39 yo man for hip arthroplasty – AVN of hip

Background

  • HTN
    • Medicated (3 agents) for 10 years
    • Known to endocrinologist
    • Normal renal artery scans
    • Patient didn’t complete ambulatory testing, however BP 177/114 in clinic. Asymptomatic 
    • Endocrinoloigst recommended plasma metanephrines, ACTH, cortisol, and plasma renin
  • BMI 30
  • Reports drinking 24 beers a week
  • Current smoker

Issues

  • ? management of preoperative HTN 

Discussion

  • Ensure TFT’s checked.

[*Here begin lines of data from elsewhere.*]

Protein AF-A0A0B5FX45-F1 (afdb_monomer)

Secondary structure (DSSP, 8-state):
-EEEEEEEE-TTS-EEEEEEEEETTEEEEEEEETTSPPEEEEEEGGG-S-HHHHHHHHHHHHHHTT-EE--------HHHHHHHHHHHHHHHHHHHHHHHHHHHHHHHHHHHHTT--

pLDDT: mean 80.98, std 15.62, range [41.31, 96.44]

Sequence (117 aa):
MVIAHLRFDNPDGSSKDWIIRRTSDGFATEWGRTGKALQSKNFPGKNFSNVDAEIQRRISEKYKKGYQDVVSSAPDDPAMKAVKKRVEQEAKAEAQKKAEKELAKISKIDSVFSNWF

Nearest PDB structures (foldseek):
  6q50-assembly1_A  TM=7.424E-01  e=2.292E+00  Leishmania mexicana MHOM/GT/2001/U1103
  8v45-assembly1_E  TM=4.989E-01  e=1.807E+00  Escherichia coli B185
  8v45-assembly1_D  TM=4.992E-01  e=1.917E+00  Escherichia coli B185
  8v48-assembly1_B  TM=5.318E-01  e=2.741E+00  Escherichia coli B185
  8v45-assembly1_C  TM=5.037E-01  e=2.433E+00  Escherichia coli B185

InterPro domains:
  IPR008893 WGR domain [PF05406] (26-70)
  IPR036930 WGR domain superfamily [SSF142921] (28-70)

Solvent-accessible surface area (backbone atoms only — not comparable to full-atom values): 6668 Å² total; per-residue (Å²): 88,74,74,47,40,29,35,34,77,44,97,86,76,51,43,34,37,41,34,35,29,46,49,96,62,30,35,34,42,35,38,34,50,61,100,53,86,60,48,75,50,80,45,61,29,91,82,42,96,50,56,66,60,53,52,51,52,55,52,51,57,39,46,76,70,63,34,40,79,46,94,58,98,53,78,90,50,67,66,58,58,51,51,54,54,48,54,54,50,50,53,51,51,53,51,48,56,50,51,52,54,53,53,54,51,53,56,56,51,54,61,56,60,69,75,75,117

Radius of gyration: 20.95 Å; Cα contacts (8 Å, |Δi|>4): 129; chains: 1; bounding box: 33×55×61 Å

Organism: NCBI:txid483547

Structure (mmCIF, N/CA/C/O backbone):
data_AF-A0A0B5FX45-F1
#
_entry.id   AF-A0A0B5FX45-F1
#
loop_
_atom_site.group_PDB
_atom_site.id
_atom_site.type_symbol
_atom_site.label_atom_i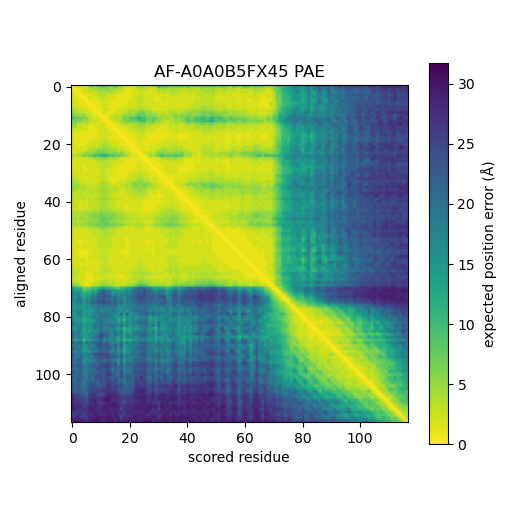d
_atom_site.label_alt_id
_atom_site.label_comp_id
_atom_site.label_asym_id
_atom_site.label_entity_id
_atom_site.label_seq_id
_atom_site.pdbx_PDB_ins_code
_atom_site.Cartn_x
_atom_site.Cartn_y
_atom_site.Cartn_z
_atom_site.occupancy
_atom_site.B_iso_or_equiv
_atom_site.auth_seq_id
_atom_site.auth_comp_id
_atom_site.auth_asym_id
_atom_site.auth_atom_id
_atom_site.pdbx_PDB_model_num
ATOM 1 N N . MET A 1 1 ? 3.228 -11.655 -9.136 1.00 83.38 1 MET A N 1
ATOM 2 C CA . MET A 1 1 ? 3.711 -11.862 -7.746 1.00 83.38 1 MET A CA 1
ATOM 3 C C . MET A 1 1 ? 3.039 -10.854 -6.818 1.00 83.38 1 MET A C 1
ATOM 5 O O . MET A 1 1 ? 2.895 -9.714 -7.236 1.00 83.38 1 MET A O 1
ATOM 9 N N . VAL A 1 2 ? 2.596 -11.228 -5.611 1.00 86.31 2 VAL A N 1
ATOM 10 C CA . VAL A 1 2 ? 2.105 -10.250 -4.610 1.00 86.31 2 VAL A CA 1
ATOM 11 C C . VAL A 1 2 ? 3.307 -9.578 -3.953 1.00 86.31 2 VAL A C 1
ATOM 13 O O . VAL A 1 2 ? 4.235 -10.273 -3.558 1.00 86.31 2 VAL A O 1
ATOM 16 N N . ILE A 1 3 ? 3.290 -8.250 -3.865 1.00 91.12 3 ILE A N 1
ATOM 17 C CA . ILE A 1 3 ? 4.353 -7.468 -3.221 1.00 91.12 3 ILE A CA 1
ATOM 18 C C . ILE A 1 3 ? 3.928 -7.030 -1.820 1.00 91.12 3 ILE A C 1
ATOM 20 O O . ILE A 1 3 ? 4.705 -7.141 -0.881 1.00 91.12 3 ILE A O 1
ATOM 24 N N . ALA A 1 4 ? 2.687 -6.565 -1.667 1.00 91.56 4 ALA A N 1
ATOM 25 C CA . ALA A 1 4 ? 2.130 -6.200 -0.370 1.00 91.56 4 ALA A CA 1
ATOM 26 C C . ALA A 1 4 ? 0.639 -6.534 -0.309 1.00 91.56 4 ALA A C 1
ATOM 28 O O . ALA A 1 4 ? -0.083 -6.377 -1.299 1.00 91.56 4 ALA A O 1
ATOM 29 N N . HIS A 1 5 ? 0.193 -6.955 0.870 1.00 93.94 5 HIS A N 1
ATOM 30 C CA . HIS A 1 5 ? -1.209 -7.120 1.222 1.00 93.94 5 HIS A CA 1
ATOM 31 C C . HIS A 1 5 ? -1.456 -6.338 2.507 1.00 93.94 5 HIS A C 1
ATOM 33 O O . HIS A 1 5 ? -0.943 -6.684 3.566 1.00 93.94 5 HIS A O 1
ATOM 39 N N . LEU A 1 6 ? -2.218 -5.259 2.388 1.00 94.50 6 LEU A N 1
ATOM 40 C CA . LEU A 1 6 ? -2.512 -4.347 3.475 1.00 94.50 6 LEU A CA 1
ATOM 41 C C . LEU A 1 6 ? -4.003 -4.378 3.802 1.00 94.50 6 LEU A C 1
ATOM 43 O O . LEU A 1 6 ? -4.831 -4.434 2.894 1.00 94.50 6 LEU A O 1
ATOM 47 N N . ARG A 1 7 ? -4.350 -4.264 5.081 1.00 94.81 7 ARG A N 1
ATOM 48 C CA . ARG A 1 7 ? -5.727 -4.174 5.567 1.00 94.81 7 ARG A CA 1
ATOM 49 C C . ARG A 1 7 ? -5.937 -2.915 6.376 1.00 94.81 7 ARG A C 1
ATOM 51 O O . ARG A 1 7 ? -5.081 -2.508 7.152 1.00 94.81 7 ARG A O 1
ATOM 58 N N . PHE A 1 8 ? -7.090 -2.304 6.174 1.00 95.00 8 PHE A N 1
ATOM 59 C CA . PHE A 1 8 ? -7.590 -1.233 7.014 1.00 95.00 8 PHE A CA 1
ATOM 60 C C . PHE A 1 8 ? -8.860 -1.707 7.706 1.00 95.00 8 PHE A C 1
ATOM 62 O O . PHE A 1 8 ? -9.820 -2.084 7.027 1.00 95.00 8 PHE A O 1
ATOM 69 N N . ASP A 1 9 ? -8.852 -1.672 9.033 1.00 92.75 9 ASP A N 1
ATOM 70 C CA . ASP A 1 9 ? -10.010 -1.999 9.854 1.00 92.75 9 ASP A CA 1
ATOM 71 C C . ASP A 1 9 ? -10.780 -0.715 10.156 1.00 92.75 9 ASP A C 1
ATOM 73 O O . ASP A 1 9 ? -10.256 0.235 10.741 1.00 92.75 9 ASP A O 1
ATOM 77 N N . ASN A 1 10 ? -12.025 -0.664 9.692 1.00 91.12 10 ASN A N 1
ATOM 78 C CA . ASN A 1 10 ? -12.907 0.460 9.938 1.00 91.12 10 ASN A CA 1
ATOM 79 C C . ASN A 1 10 ? -13.504 0.350 11.358 1.00 91.12 10 ASN A C 1
ATOM 81 O O . ASN A 1 10 ? -13.733 -0.757 11.852 1.00 91.12 10 ASN A O 1
ATOM 85 N N . PRO A 1 11 ? -13.854 1.481 11.997 1.00 89.25 11 PRO A N 1
ATOM 86 C CA . PRO A 1 11 ? -14.494 1.483 13.318 1.00 89.25 11 PRO A CA 1
ATOM 87 C C . PRO A 1 11 ? -15.849 0.759 13.374 1.00 89.25 11 PRO A C 1
ATOM 89 O O . PRO A 1 11 ? -16.292 0.374 14.449 1.00 89.25 11 PRO A O 1
ATOM 92 N N . ASP A 1 12 ? -16.509 0.569 12.228 1.00 90.44 12 ASP A N 1
ATOM 93 C CA . ASP A 1 12 ? -17.777 -0.161 12.102 1.00 90.44 12 ASP A CA 1
ATOM 94 C C . ASP A 1 12 ? -17.607 -1.696 12.122 1.00 90.44 12 ASP A C 1
ATOM 96 O O . ASP A 1 12 ? -18.574 -2.433 11.931 1.00 90.44 12 ASP A O 1
ATOM 100 N N . GLY A 1 13 ? -16.377 -2.185 12.324 1.00 87.81 13 GLY A N 1
ATOM 101 C CA . GLY A 1 13 ? -16.033 -3.606 12.332 1.00 87.81 13 GLY A CA 1
ATOM 102 C C . GLY A 1 13 ? -15.856 -4.217 10.939 1.00 87.81 13 GLY A C 1
ATOM 103 O O . GLY A 1 13 ? -15.592 -5.413 10.822 1.00 87.81 13 GLY A O 1
ATOM 104 N N . SER A 1 14 ? -15.995 -3.434 9.864 1.00 91.25 14 SER A N 1
ATOM 105 C CA . SER A 1 14 ? -15.686 -3.888 8.509 1.00 91.25 14 SER A CA 1
ATOM 106 C C . SER A 1 14 ? -14.210 -3.680 8.168 1.00 91.25 14 SER A C 1
ATOM 108 O O . SER A 1 14 ? -13.602 -2.686 8.550 1.00 91.25 14 SER A O 1
ATOM 110 N N . SER A 1 15 ? -13.637 -4.584 7.375 1.00 93.81 15 SER A N 1
ATOM 111 C CA . SER A 1 15 ? -12.251 -4.466 6.910 1.00 93.81 15 SER A CA 1
ATOM 112 C C . SER A 1 15 ? -12.186 -4.249 5.401 1.00 93.81 15 SER A C 1
ATOM 114 O O . SER A 1 15 ? -13.042 -4.713 4.633 1.00 93.81 15 SER A O 1
ATOM 116 N N . LYS A 1 16 ? -11.158 -3.525 4.965 1.00 95.00 16 LYS A N 1
ATOM 117 C CA . LYS A 1 16 ? -10.839 -3.283 3.559 1.00 95.00 16 LYS A CA 1
ATOM 118 C C . LYS A 1 16 ? -9.441 -3.791 3.264 1.00 95.00 16 LYS A C 1
ATOM 120 O O . LYS A 1 16 ? -8.483 -3.330 3.879 1.00 95.00 16 LYS A O 1
ATOM 125 N N . ASP A 1 17 ? -9.335 -4.657 2.270 1.00 95.12 17 ASP A N 1
ATOM 126 C CA . ASP A 1 17 ? -8.054 -5.130 1.768 1.00 95.12 17 ASP A CA 1
ATOM 127 C C . ASP A 1 17 ? -7.590 -4.245 0.611 1.00 95.12 17 ASP A C 1
ATOM 129 O O . ASP A 1 17 ? -8.379 -3.782 -0.221 1.00 95.12 17 ASP A O 1
ATOM 133 N N . TRP A 1 18 ? -6.288 -3.997 0.578 1.00 96.12 18 TRP A N 1
ATOM 134 C CA . TRP A 1 18 ? -5.579 -3.331 -0.499 1.00 96.12 18 TRP A CA 1
ATOM 135 C C . TRP A 1 18 ? -4.313 -4.125 -0.808 1.00 96.12 18 TRP A C 1
ATOM 137 O O . TRP A 1 18 ? -3.447 -4.302 0.045 1.00 96.12 18 TRP A O 1
ATOM 147 N N . ILE A 1 19 ? -4.207 -4.618 -2.033 1.00 95.19 19 ILE A N 1
ATOM 148 C CA . ILE A 1 19 ? -3.137 -5.513 -2.468 1.00 95.19 19 ILE A CA 1
ATOM 149 C C . ILE A 1 19 ? -2.411 -4.850 -3.628 1.00 95.19 19 ILE A C 1
ATOM 151 O O . ILE A 1 19 ? -3.039 -4.255 -4.504 1.00 95.19 19 ILE A O 1
ATOM 155 N N . ILE A 1 20 ? -1.088 -4.975 -3.667 1.00 94.88 20 ILE A N 1
ATOM 156 C CA . ILE A 1 20 ? -0.296 -4.607 -4.839 1.00 94.88 20 ILE A CA 1
ATOM 157 C C . ILE A 1 20 ? 0.448 -5.829 -5.365 1.00 94.88 20 ILE A C 1
ATOM 159 O O . ILE A 1 20 ? 1.094 -6.569 -4.617 1.00 94.88 20 ILE A O 1
ATOM 163 N N . ARG A 1 21 ? 0.328 -6.062 -6.671 1.00 93.75 21 ARG A N 1
ATOM 164 C CA . ARG A 1 21 ? 0.940 -7.191 -7.370 1.00 93.75 21 ARG A CA 1
ATOM 165 C C . ARG A 1 21 ? 1.883 -6.691 -8.447 1.00 93.75 21 ARG A C 1
ATOM 167 O O . ARG A 1 21 ? 1.520 -5.824 -9.233 1.00 93.75 21 ARG A O 1
ATOM 174 N N . ARG A 1 22 ? 3.064 -7.294 -8.532 1.00 91.44 22 ARG A N 1
ATOM 175 C CA . ARG A 1 22 ? 3.957 -7.154 -9.681 1.00 91.44 22 ARG A CA 1
ATOM 176 C C . ARG A 1 22 ? 3.434 -7.998 -10.837 1.00 91.44 22 ARG A C 1
ATOM 178 O O . ARG A 1 22 ? 3.142 -9.188 -10.651 1.00 91.44 22 ARG A O 1
ATOM 185 N N . THR A 1 23 ? 3.357 -7.380 -12.007 1.00 91.62 23 THR A N 1
ATOM 186 C CA . THR A 1 23 ? 3.070 -8.018 -13.297 1.00 91.62 23 THR A CA 1
ATOM 187 C C . THR A 1 23 ? 4.314 -7.928 -14.184 1.00 91.62 23 THR A C 1
ATOM 189 O O . THR A 1 23 ? 5.240 -7.184 -13.863 1.00 91.62 23 THR A O 1
ATOM 192 N N . SER A 1 24 ? 4.358 -8.668 -15.295 1.00 88.19 24 SER A N 1
ATOM 193 C CA . SER A 1 24 ? 5.449 -8.542 -16.281 1.00 88.19 24 SER A CA 1
ATOM 194 C C . SER A 1 24 ? 5.571 -7.108 -16.801 1.00 88.19 24 SER A C 1
ATOM 196 O O . SER A 1 24 ? 6.667 -6.573 -16.924 1.00 88.19 24 SER A O 1
ATOM 198 N N . ASP A 1 25 ? 4.424 -6.459 -17.001 1.00 90.06 25 ASP A N 1
ATOM 199 C CA . ASP A 1 25 ? 4.350 -5.187 -17.715 1.00 90.06 25 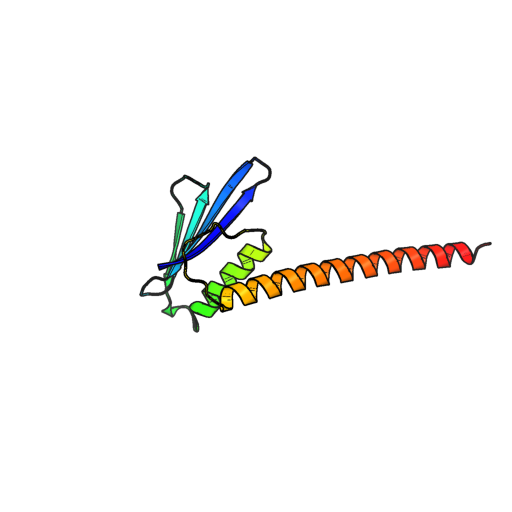ASP A CA 1
ATOM 200 C C . ASP A 1 25 ? 4.237 -3.985 -16.772 1.00 90.06 25 ASP A C 1
ATOM 202 O O . ASP A 1 25 ? 3.844 -2.912 -17.215 1.00 90.06 25 ASP A O 1
ATOM 206 N N . GLY A 1 26 ? 4.507 -4.145 -15.470 1.00 94.06 26 GLY A N 1
ATOM 207 C CA . GLY A 1 26 ? 4.310 -3.103 -14.458 1.00 94.06 26 GLY A CA 1
ATOM 208 C C . GLY A 1 26 ? 3.773 -3.654 -13.141 1.00 94.06 26 GLY A C 1
ATOM 209 O O . GLY A 1 26 ? 4.353 -4.566 -12.550 1.00 94.06 26 GLY A O 1
ATOM 210 N N . PHE A 1 27 ? 2.666 -3.093 -12.657 1.00 95.81 27 PHE A N 1
ATOM 211 C CA . PHE A 1 27 ? 2.006 -3.573 -11.444 1.00 95.81 27 PHE A CA 1
ATOM 212 C C . PHE A 1 27 ? 0.494 -3.354 -11.479 1.00 95.81 27 PHE A C 1
ATOM 214 O O . PHE A 1 27 ? -0.025 -2.529 -12.228 1.00 95.81 27 PHE A O 1
ATOM 221 N N . ALA A 1 28 ? -0.218 -4.073 -10.623 1.00 96.00 28 ALA A N 1
ATOM 222 C CA . ALA A 1 28 ? -1.649 -3.930 -10.415 1.00 96.00 28 ALA A CA 1
ATOM 223 C C . ALA A 1 28 ? -1.932 -3.630 -8.946 1.00 96.00 28 ALA A C 1
ATOM 225 O O . ALA A 1 28 ? -1.264 -4.158 -8.057 1.00 96.00 28 ALA A O 1
ATOM 226 N N . THR A 1 29 ? -2.935 -2.797 -8.688 1.00 96.31 29 THR A N 1
ATOM 227 C CA . THR A 1 29 ? -3.494 -2.626 -7.344 1.00 96.31 29 THR A CA 1
ATOM 228 C C . THR A 1 29 ? -4.890 -3.213 -7.306 1.00 96.31 29 THR A C 1
ATOM 230 O O . THR A 1 29 ? -5.702 -2.889 -8.173 1.00 96.31 29 THR A O 1
ATOM 233 N N . GLU A 1 30 ? -5.185 -3.997 -6.282 1.00 96.06 30 GLU A N 1
ATOM 234 C CA . GLU A 1 30 ? -6.506 -4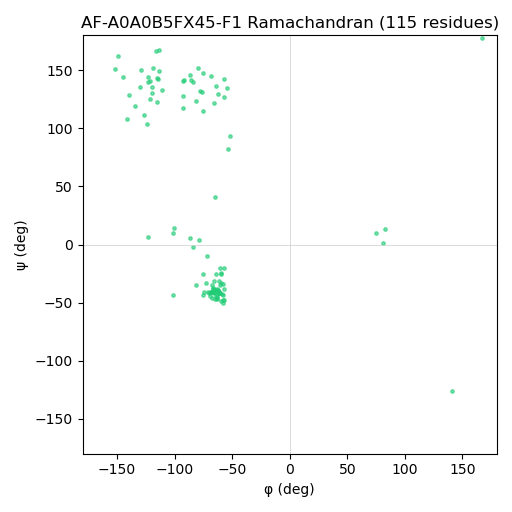.543 -5.996 1.00 96.06 30 GLU A CA 1
ATOM 235 C C . GLU A 1 30 ? -7.024 -3.948 -4.686 1.00 96.06 30 GLU A C 1
ATOM 237 O O . GLU A 1 30 ? -6.246 -3.724 -3.758 1.00 96.06 30 GLU A O 1
ATOM 242 N N . TRP A 1 31 ? -8.318 -3.653 -4.594 1.00 96.44 31 TRP A N 1
ATOM 243 C CA . TRP A 1 31 ? -8.919 -3.146 -3.364 1.00 96.44 31 TRP A CA 1
ATOM 244 C C . TRP A 1 31 ? -10.393 -3.505 -3.240 1.00 96.44 31 TRP A C 1
ATOM 246 O O . TRP A 1 31 ? -11.115 -3.624 -4.227 1.00 96.44 31 TRP A O 1
ATOM 256 N N . GLY A 1 32 ? -10.868 -3.630 -2.007 1.00 95.75 32 GLY A N 1
ATOM 257 C CA . GLY A 1 32 ? -12.266 -3.948 -1.753 1.00 95.75 32 GLY A CA 1
ATOM 258 C C . GLY A 1 32 ? -12.516 -4.352 -0.313 1.00 95.75 32 GLY A C 1
ATOM 259 O O . GLY A 1 32 ? -11.599 -4.414 0.503 1.00 95.75 32 GLY A O 1
ATOM 260 N N . ARG A 1 33 ? -13.784 -4.607 0.010 1.00 94.00 33 ARG A N 1
ATOM 261 C CA . ARG A 1 33 ? -14.155 -5.153 1.317 1.00 94.00 33 ARG A CA 1
ATOM 262 C C . ARG A 1 33 ? -13.552 -6.550 1.473 1.00 94.00 33 ARG A C 1
ATOM 264 O O . ARG A 1 33 ? -13.633 -7.357 0.547 1.00 94.00 33 ARG A O 1
ATOM 271 N N . THR A 1 34 ? -12.991 -6.836 2.642 1.00 91.50 34 THR A N 1
ATOM 272 C CA . THR A 1 34 ? -12.420 -8.147 2.962 1.00 91.50 34 THR A CA 1
ATOM 273 C C . THR A 1 34 ? -13.439 -9.267 2.738 1.00 91.50 34 THR A C 1
ATOM 275 O O . THR A 1 34 ? -14.607 -9.144 3.113 1.00 91.50 34 THR A O 1
ATOM 278 N N . GLY A 1 35 ? -13.006 -10.356 2.094 1.00 86.69 35 GLY A N 1
ATOM 279 C CA . GLY A 1 35 ? -13.854 -11.515 1.782 1.00 86.69 35 GLY A CA 1
ATOM 280 C C . GLY A 1 35 ? -14.845 -11.307 0.628 1.00 86.69 35 GLY A C 1
ATOM 281 O O . GLY A 1 35 ? -15.725 -12.141 0.418 1.00 86.69 35 GLY A O 1
ATOM 282 N N . LYS A 1 36 ? -14.739 -10.202 -0.120 1.00 91.62 36 LYS A N 1
ATOM 283 C CA . LYS A 1 36 ? -15.526 -9.937 -1.334 1.00 91.62 36 LYS A CA 1
ATOM 284 C C . LYS A 1 36 ? -14.622 -9.858 -2.562 1.00 91.62 36 LYS A C 1
ATOM 286 O O . LYS A 1 36 ? -13.404 -9.751 -2.446 1.00 91.62 36 LYS A O 1
ATOM 291 N N . ALA A 1 37 ? -15.237 -9.903 -3.744 1.00 91.81 37 ALA A N 1
ATOM 292 C CA . ALA A 1 37 ? -14.531 -9.668 -4.997 1.00 91.81 37 ALA A CA 1
ATOM 293 C C . ALA A 1 37 ? -13.865 -8.283 -4.968 1.00 91.81 37 ALA A C 1
ATOM 295 O O . ALA A 1 37 ? -14.516 -7.276 -4.674 1.00 91.81 37 ALA A O 1
ATOM 296 N N . LEU A 1 38 ? -12.562 -8.253 -5.242 1.00 93.50 38 LEU A N 1
ATOM 297 C CA . LEU A 1 38 ? -11.772 -7.029 -5.234 1.00 93.50 38 LEU A CA 1
ATOM 298 C C . LEU A 1 38 ? -11.869 -6.333 -6.591 1.00 93.50 38 LEU A C 1
ATOM 300 O O . LEU A 1 38 ? -11.857 -6.969 -7.643 1.00 93.50 38 LEU A O 1
ATOM 304 N N . GLN A 1 39 ? -11.928 -5.008 -6.557 1.00 96.25 39 GLN A N 1
ATOM 305 C CA . GLN A 1 39 ? -11.715 -4.179 -7.736 1.00 96.25 39 GLN A CA 1
ATOM 306 C C . GLN A 1 39 ? -10.225 -4.154 -8.055 1.00 96.25 39 GLN A C 1
ATOM 308 O O . GLN A 1 39 ? -9.406 -4.193 -7.140 1.00 96.25 39 GLN A O 1
ATOM 313 N N . SER A 1 40 ? -9.863 -4.057 -9.330 1.00 95.50 40 SER A N 1
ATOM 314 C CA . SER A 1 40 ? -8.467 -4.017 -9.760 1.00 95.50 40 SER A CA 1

Check fasting cholesterol – ? would meet criteria for statin therapy
  • POQI consensus paper (BJA, 122 (5): 552e562 (2019) doi: 10.1016/j.bja.2019.01.018)
    • Hypertensive therapy preoperatively doesn’t necessarily lower risk. 
    • No evidence regarding duration of BP control which may confer a risk reduction
    • ‘White coat’ HTN is common and ambulatory measurements or documented control by GP should be used to guide therapy and perioperative decisions, rather than BP recording on day of surgery (in asymptomatic patients)
  • Hypertension in periop clinic – if symptomatic, should send to ED but reasonable to refer to GP if asymptomatic
  • Commencement of antihypertensives in patients seen in clinic is at discretion of clinic doctor – must ensure appropriate follow up is arranged.